_About this exercise_.
Among the entries below, one stretch runs from the line that contains "ATOM 25 C CA" through the line that contains "ATOM 43 N N . SER". Repeat that stretch exactly, ends included, and only that.

_Extracted material_.
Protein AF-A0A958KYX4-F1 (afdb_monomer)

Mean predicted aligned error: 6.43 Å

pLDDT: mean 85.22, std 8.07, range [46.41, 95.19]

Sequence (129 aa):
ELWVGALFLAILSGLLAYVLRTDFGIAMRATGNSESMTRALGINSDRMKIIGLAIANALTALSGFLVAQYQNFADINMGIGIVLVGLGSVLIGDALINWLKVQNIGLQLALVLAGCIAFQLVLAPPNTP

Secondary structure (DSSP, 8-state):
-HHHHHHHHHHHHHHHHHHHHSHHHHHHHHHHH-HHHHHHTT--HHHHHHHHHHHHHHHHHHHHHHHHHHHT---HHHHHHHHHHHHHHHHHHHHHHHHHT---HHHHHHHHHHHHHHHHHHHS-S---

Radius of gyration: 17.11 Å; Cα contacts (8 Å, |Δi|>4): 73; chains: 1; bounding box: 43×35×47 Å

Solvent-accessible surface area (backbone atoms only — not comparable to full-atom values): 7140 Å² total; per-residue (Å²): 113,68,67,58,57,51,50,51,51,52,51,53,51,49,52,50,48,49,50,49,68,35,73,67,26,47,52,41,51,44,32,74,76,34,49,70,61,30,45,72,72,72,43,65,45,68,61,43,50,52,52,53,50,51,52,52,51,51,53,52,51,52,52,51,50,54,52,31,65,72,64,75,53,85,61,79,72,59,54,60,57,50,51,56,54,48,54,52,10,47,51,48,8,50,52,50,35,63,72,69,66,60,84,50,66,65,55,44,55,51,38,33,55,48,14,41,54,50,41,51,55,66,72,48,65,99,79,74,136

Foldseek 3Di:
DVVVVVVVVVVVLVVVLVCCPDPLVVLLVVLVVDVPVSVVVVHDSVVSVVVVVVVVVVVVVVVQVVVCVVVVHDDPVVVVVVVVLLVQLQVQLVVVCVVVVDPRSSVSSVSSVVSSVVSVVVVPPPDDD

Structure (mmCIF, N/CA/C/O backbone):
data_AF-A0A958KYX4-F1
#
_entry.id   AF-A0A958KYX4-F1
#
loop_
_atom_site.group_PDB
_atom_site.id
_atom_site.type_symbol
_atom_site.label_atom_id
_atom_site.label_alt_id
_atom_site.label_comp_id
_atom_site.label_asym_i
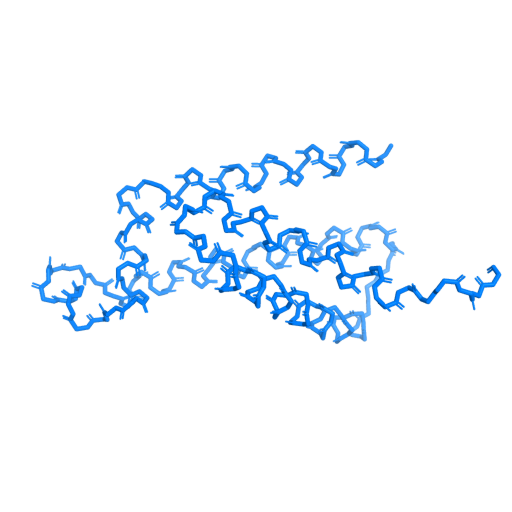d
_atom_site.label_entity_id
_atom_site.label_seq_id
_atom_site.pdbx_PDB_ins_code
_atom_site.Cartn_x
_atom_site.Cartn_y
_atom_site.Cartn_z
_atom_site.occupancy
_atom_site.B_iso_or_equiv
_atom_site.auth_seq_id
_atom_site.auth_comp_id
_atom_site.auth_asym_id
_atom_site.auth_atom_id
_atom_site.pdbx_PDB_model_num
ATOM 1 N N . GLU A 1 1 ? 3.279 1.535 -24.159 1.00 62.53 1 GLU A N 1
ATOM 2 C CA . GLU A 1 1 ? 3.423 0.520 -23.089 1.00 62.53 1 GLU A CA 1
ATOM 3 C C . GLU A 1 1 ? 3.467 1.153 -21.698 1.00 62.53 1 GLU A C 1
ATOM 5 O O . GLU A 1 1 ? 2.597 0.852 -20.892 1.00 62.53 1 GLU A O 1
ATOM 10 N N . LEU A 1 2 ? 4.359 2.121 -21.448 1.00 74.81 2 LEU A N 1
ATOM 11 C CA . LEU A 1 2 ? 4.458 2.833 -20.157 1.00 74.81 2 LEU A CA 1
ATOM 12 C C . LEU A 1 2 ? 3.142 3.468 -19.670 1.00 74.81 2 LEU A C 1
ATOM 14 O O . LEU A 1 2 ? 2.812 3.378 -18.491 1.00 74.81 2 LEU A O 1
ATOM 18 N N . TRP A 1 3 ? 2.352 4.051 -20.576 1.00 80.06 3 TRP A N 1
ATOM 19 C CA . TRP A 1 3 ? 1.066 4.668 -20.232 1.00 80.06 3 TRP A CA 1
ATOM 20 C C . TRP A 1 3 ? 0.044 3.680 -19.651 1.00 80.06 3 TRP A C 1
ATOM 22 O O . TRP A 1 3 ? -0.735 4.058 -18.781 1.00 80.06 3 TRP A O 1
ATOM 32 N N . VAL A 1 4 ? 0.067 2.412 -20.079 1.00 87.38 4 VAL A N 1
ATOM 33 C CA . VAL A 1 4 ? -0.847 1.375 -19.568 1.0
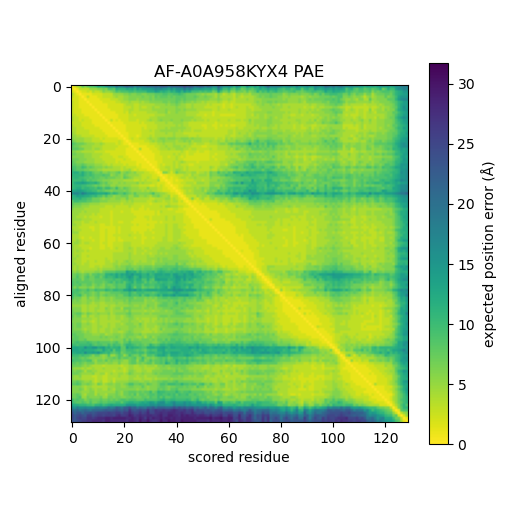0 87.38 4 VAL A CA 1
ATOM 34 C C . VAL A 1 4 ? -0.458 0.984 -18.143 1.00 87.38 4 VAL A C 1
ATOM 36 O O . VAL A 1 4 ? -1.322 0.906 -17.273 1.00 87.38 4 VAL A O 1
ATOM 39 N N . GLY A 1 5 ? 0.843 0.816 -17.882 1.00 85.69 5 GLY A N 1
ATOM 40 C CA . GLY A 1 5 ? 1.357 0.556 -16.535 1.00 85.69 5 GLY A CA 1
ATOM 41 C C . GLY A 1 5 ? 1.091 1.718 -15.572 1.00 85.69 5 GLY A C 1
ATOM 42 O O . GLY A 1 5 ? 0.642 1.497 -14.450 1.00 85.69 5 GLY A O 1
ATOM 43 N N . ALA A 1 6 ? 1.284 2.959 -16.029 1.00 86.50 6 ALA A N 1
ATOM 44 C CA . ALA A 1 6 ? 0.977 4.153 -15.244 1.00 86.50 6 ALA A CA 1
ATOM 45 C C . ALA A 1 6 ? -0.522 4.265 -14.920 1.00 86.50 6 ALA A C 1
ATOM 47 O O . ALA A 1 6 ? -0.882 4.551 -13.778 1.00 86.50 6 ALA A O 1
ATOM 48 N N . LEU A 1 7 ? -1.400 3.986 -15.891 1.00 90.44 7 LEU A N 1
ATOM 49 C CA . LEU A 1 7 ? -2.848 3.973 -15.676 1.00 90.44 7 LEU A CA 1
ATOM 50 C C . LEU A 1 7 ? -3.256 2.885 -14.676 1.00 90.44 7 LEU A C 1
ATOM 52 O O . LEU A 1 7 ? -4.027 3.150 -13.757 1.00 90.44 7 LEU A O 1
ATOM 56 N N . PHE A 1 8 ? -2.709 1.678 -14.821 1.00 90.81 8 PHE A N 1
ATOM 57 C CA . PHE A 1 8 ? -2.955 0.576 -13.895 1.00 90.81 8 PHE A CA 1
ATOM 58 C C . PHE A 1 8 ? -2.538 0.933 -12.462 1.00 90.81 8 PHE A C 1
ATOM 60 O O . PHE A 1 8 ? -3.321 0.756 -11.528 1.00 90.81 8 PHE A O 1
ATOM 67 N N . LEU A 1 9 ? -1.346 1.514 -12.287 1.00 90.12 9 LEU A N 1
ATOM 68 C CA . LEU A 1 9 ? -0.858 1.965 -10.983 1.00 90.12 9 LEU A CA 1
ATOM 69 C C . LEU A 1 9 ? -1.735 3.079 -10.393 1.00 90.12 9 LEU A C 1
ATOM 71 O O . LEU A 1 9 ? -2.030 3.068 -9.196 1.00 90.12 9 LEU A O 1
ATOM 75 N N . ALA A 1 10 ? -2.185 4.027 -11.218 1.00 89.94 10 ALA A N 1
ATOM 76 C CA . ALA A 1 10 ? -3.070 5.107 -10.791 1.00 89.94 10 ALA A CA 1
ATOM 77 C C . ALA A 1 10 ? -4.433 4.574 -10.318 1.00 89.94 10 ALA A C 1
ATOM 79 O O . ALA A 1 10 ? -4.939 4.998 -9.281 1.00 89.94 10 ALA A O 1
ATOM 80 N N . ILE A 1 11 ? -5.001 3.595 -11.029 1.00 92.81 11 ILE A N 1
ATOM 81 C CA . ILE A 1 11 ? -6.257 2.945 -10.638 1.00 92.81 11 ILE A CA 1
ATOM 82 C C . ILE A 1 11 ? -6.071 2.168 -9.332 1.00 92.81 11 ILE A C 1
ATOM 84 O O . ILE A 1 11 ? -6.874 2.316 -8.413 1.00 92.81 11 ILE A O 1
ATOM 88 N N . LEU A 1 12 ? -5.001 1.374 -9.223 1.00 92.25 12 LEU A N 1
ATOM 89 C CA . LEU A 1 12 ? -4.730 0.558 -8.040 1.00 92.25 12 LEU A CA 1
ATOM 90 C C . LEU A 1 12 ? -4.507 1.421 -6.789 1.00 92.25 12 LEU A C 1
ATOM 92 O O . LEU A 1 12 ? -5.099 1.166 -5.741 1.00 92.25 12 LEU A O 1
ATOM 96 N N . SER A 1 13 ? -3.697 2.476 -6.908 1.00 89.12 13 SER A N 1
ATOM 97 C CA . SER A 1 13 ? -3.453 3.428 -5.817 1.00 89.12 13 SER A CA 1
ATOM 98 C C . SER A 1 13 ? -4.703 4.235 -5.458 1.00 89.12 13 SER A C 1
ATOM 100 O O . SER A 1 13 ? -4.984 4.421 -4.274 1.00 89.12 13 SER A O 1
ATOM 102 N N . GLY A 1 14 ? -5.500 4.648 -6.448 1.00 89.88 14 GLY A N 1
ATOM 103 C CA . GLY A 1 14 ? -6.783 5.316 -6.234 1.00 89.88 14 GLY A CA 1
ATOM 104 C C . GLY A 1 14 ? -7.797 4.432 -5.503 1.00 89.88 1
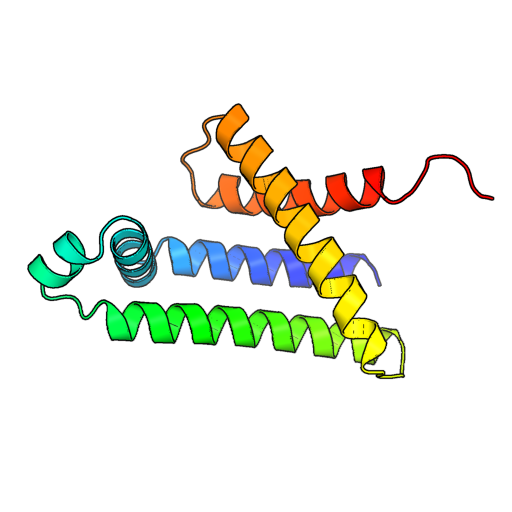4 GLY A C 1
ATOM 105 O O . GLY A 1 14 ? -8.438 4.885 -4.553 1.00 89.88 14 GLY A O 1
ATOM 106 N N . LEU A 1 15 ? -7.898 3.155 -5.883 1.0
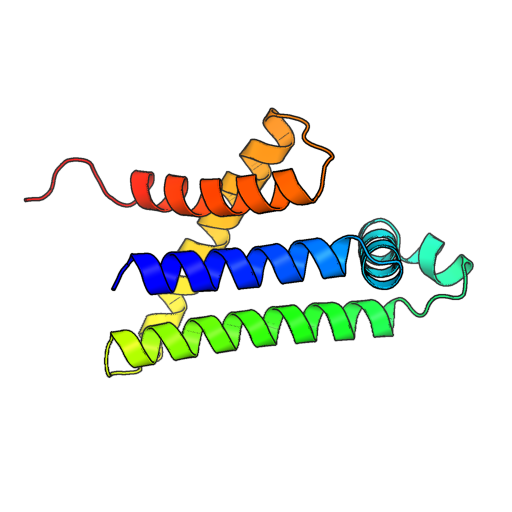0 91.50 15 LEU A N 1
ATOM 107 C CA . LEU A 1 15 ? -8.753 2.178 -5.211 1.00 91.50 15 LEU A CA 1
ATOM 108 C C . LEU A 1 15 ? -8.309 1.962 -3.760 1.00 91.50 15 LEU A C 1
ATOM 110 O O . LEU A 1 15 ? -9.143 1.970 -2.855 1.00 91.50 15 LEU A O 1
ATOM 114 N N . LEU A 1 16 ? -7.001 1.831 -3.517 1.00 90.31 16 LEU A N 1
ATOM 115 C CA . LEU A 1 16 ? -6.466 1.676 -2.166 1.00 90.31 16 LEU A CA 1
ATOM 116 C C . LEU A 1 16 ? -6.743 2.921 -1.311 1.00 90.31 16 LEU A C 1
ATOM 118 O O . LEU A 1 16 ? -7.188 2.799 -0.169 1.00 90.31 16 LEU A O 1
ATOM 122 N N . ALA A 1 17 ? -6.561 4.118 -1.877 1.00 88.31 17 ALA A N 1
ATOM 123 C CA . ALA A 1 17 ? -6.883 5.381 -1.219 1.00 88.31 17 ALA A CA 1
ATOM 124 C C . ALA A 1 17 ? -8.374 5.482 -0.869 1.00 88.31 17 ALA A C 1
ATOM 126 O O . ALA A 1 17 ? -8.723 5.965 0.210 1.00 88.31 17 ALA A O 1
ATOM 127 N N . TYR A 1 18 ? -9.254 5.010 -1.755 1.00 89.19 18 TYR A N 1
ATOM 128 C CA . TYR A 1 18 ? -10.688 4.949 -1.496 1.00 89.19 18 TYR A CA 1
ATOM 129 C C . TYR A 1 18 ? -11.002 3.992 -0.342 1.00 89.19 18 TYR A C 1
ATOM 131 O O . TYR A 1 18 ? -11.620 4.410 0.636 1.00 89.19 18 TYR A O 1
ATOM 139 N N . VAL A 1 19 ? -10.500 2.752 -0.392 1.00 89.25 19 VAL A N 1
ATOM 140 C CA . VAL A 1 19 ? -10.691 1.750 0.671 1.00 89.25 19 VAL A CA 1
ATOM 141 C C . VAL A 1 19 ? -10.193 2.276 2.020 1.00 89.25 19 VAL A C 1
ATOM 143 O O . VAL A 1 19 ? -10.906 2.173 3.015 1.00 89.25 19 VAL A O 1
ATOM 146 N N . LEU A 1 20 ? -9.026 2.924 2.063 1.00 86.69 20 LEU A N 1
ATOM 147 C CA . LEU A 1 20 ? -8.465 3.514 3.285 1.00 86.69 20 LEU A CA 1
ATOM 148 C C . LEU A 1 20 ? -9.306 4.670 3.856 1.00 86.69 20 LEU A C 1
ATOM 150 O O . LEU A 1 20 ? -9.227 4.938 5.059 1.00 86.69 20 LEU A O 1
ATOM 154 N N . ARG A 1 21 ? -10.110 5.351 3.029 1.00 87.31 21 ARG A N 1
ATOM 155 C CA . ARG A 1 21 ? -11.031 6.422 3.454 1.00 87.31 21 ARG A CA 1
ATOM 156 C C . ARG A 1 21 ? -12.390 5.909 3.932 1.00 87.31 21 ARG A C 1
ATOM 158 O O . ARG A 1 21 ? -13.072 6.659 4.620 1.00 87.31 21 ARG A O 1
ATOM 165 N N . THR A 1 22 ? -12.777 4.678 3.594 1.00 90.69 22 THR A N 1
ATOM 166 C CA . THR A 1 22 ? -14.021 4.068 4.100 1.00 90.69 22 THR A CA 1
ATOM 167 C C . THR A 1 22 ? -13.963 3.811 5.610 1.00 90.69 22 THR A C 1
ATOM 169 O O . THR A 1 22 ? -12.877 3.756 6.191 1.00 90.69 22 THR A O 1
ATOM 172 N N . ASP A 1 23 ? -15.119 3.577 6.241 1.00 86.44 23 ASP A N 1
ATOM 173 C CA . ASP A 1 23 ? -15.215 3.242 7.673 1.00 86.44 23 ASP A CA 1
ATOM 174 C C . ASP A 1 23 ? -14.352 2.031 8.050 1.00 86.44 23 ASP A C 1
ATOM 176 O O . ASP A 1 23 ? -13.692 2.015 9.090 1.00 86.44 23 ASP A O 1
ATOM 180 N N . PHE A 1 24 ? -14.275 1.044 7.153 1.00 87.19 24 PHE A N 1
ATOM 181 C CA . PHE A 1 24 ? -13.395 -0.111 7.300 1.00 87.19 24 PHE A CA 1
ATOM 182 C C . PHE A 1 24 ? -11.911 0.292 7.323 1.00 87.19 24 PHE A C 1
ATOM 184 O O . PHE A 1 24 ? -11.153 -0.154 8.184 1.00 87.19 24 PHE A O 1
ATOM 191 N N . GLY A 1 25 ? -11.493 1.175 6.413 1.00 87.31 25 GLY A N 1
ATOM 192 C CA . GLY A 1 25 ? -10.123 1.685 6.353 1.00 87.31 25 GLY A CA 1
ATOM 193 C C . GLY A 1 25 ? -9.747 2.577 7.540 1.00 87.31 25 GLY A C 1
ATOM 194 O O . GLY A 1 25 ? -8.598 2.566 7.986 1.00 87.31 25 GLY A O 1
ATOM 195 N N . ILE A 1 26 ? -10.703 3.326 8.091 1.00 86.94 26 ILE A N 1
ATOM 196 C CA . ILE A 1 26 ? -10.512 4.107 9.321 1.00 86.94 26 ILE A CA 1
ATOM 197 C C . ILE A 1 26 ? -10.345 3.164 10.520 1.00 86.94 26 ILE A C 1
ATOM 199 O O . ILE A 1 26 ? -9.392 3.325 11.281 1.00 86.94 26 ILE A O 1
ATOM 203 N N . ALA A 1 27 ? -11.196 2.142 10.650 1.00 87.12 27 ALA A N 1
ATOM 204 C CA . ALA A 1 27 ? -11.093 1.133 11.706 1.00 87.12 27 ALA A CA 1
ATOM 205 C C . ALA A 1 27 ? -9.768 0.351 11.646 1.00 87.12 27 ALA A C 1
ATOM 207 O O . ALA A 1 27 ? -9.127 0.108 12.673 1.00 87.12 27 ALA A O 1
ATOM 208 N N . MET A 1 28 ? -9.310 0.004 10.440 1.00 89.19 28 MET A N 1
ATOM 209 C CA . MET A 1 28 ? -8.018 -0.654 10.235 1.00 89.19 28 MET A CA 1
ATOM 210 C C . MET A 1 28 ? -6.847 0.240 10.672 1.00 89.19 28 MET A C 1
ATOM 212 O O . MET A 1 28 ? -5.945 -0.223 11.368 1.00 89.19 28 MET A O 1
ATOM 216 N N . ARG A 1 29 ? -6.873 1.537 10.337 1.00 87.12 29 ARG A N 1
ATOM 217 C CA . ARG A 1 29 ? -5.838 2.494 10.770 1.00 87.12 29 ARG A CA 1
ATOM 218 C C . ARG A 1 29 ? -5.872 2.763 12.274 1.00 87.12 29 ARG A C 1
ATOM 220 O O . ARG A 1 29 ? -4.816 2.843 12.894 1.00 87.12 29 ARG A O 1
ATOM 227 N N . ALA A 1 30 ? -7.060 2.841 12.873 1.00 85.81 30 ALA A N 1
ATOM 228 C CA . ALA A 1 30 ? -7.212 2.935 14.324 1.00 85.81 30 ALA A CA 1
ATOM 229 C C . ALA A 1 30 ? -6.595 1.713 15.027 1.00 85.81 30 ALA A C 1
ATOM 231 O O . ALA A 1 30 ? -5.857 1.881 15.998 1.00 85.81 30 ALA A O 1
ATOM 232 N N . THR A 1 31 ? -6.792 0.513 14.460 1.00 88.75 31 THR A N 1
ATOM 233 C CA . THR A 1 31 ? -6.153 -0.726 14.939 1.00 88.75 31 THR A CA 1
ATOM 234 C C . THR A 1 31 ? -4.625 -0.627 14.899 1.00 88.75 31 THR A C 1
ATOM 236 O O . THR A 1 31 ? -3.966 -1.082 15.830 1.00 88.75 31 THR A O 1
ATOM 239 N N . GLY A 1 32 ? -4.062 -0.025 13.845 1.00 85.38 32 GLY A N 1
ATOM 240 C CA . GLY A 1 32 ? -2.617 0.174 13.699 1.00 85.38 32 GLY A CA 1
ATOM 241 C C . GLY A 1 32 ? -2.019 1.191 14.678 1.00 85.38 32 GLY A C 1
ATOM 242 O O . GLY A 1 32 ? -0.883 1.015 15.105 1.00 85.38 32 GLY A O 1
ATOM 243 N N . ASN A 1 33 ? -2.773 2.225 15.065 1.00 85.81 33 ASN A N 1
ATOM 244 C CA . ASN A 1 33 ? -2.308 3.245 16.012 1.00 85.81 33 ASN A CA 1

--

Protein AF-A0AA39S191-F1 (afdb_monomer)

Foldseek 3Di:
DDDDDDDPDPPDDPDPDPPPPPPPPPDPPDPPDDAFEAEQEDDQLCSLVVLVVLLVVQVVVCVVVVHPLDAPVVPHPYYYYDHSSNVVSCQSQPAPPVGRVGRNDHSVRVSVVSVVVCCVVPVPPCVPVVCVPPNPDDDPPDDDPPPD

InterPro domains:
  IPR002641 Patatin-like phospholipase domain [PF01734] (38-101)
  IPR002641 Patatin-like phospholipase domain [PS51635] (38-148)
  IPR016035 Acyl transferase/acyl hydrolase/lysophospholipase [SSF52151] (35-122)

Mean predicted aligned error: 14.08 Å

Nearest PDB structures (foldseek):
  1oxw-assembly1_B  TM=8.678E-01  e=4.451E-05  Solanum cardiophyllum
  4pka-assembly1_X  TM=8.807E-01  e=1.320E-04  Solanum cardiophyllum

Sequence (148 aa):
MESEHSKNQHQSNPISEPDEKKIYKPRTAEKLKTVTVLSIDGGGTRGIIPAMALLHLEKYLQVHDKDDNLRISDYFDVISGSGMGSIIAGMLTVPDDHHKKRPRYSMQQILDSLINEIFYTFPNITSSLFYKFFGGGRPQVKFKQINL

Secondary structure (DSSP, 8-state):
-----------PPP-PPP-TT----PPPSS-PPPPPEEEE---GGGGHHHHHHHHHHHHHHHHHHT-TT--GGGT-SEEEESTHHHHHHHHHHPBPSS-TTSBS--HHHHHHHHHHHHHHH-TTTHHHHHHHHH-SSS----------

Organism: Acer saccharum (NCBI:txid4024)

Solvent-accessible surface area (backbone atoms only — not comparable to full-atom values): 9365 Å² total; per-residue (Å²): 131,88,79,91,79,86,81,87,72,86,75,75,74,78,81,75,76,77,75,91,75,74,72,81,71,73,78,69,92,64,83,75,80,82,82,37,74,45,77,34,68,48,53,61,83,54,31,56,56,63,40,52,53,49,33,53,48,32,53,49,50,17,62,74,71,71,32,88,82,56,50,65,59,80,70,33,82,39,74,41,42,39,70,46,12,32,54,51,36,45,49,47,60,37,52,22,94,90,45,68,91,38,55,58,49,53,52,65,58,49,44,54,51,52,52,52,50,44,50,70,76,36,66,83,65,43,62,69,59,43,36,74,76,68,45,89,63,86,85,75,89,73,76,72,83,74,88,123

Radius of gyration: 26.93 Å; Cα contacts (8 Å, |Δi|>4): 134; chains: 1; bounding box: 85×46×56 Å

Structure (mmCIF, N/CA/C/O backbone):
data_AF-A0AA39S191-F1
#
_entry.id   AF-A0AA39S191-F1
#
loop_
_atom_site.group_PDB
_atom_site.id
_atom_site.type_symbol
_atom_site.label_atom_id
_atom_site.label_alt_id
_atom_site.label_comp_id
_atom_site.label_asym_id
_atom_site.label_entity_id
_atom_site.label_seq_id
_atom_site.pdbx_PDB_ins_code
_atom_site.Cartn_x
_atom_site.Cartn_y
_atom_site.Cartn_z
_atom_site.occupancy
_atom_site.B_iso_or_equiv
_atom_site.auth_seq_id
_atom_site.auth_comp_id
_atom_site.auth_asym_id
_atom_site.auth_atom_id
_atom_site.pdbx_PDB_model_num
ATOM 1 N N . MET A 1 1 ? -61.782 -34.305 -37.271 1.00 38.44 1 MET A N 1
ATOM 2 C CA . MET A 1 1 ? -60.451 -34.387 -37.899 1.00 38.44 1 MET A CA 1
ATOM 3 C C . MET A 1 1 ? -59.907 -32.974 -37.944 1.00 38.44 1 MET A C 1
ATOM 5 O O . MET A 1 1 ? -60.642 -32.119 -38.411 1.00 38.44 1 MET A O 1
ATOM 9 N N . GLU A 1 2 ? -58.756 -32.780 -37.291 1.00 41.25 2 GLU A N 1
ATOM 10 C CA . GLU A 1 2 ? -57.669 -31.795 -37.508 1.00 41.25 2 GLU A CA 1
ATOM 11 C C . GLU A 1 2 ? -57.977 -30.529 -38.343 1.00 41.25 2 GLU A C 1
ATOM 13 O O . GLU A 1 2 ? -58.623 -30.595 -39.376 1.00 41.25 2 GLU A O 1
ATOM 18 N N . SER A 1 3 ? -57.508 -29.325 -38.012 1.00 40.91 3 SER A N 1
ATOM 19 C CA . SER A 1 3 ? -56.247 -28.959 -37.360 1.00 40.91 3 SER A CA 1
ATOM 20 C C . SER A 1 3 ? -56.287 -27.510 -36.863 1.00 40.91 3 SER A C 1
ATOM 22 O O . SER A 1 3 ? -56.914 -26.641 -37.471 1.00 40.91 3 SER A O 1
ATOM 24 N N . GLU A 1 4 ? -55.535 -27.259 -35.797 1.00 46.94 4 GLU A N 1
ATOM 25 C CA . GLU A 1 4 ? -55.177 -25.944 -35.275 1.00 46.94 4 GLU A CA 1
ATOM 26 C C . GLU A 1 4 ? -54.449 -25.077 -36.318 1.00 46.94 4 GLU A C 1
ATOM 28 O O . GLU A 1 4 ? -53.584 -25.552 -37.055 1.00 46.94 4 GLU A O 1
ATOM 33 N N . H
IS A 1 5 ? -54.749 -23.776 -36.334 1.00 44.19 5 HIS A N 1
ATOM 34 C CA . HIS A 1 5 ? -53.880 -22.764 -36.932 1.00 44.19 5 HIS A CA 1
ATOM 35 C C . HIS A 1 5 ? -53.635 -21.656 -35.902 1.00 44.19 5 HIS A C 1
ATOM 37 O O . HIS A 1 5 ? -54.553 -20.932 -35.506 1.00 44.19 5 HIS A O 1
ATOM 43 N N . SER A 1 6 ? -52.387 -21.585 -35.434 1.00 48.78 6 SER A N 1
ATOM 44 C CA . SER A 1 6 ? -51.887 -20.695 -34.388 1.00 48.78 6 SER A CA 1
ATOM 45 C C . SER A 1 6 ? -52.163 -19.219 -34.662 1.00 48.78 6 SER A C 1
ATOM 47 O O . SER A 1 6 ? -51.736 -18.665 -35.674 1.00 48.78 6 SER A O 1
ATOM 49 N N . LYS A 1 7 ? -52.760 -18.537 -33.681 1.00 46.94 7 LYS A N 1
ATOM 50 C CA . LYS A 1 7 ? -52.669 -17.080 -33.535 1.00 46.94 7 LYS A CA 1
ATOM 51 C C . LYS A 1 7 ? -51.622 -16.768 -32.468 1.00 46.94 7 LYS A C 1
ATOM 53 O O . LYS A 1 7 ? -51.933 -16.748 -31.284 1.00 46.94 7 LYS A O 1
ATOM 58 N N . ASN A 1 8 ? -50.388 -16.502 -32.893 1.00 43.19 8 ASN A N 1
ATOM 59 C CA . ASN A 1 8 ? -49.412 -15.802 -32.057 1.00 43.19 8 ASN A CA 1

_Written answer_.
ATOM 25 C CA . GLU A 1 4 ? -55.177 -25.944 -35.275 1.00 46.94 4 GLU A CA 1
ATOM 26 C C . GLU A 1 4 ? -54.449 -25.077 -36.318 1.00 46.94 4 GLU A C 1
ATOM 28 O O . GLU A 1 4 ? -53.584 -25.552 -37.055 1.00 46.94 4 GLU A O 1
ATOM 33 N N . H
IS A 1 5 ? -54.749 -23.776 -36.334 1.00 44.19 5 HIS A N 1
ATOM 34 C CA . HIS A 1 5 ? -53.880 -22.764 -36.932 1.00 44.19 5 HIS A CA 1
ATOM 35 C C . HIS A 1 5 ? -53.635 -21.656 -35.902 1.00 44.19 5 HIS A C 1
ATOM 37 O O . HIS A 1 5 ? -54.553 -20.932 -35.506 1.00 44.19 5 HIS A O 1
ATOM 43 N N . SER A 1 6 ? -52.387 -21.585 -35.434 1.00 48.78 6 SER A N 1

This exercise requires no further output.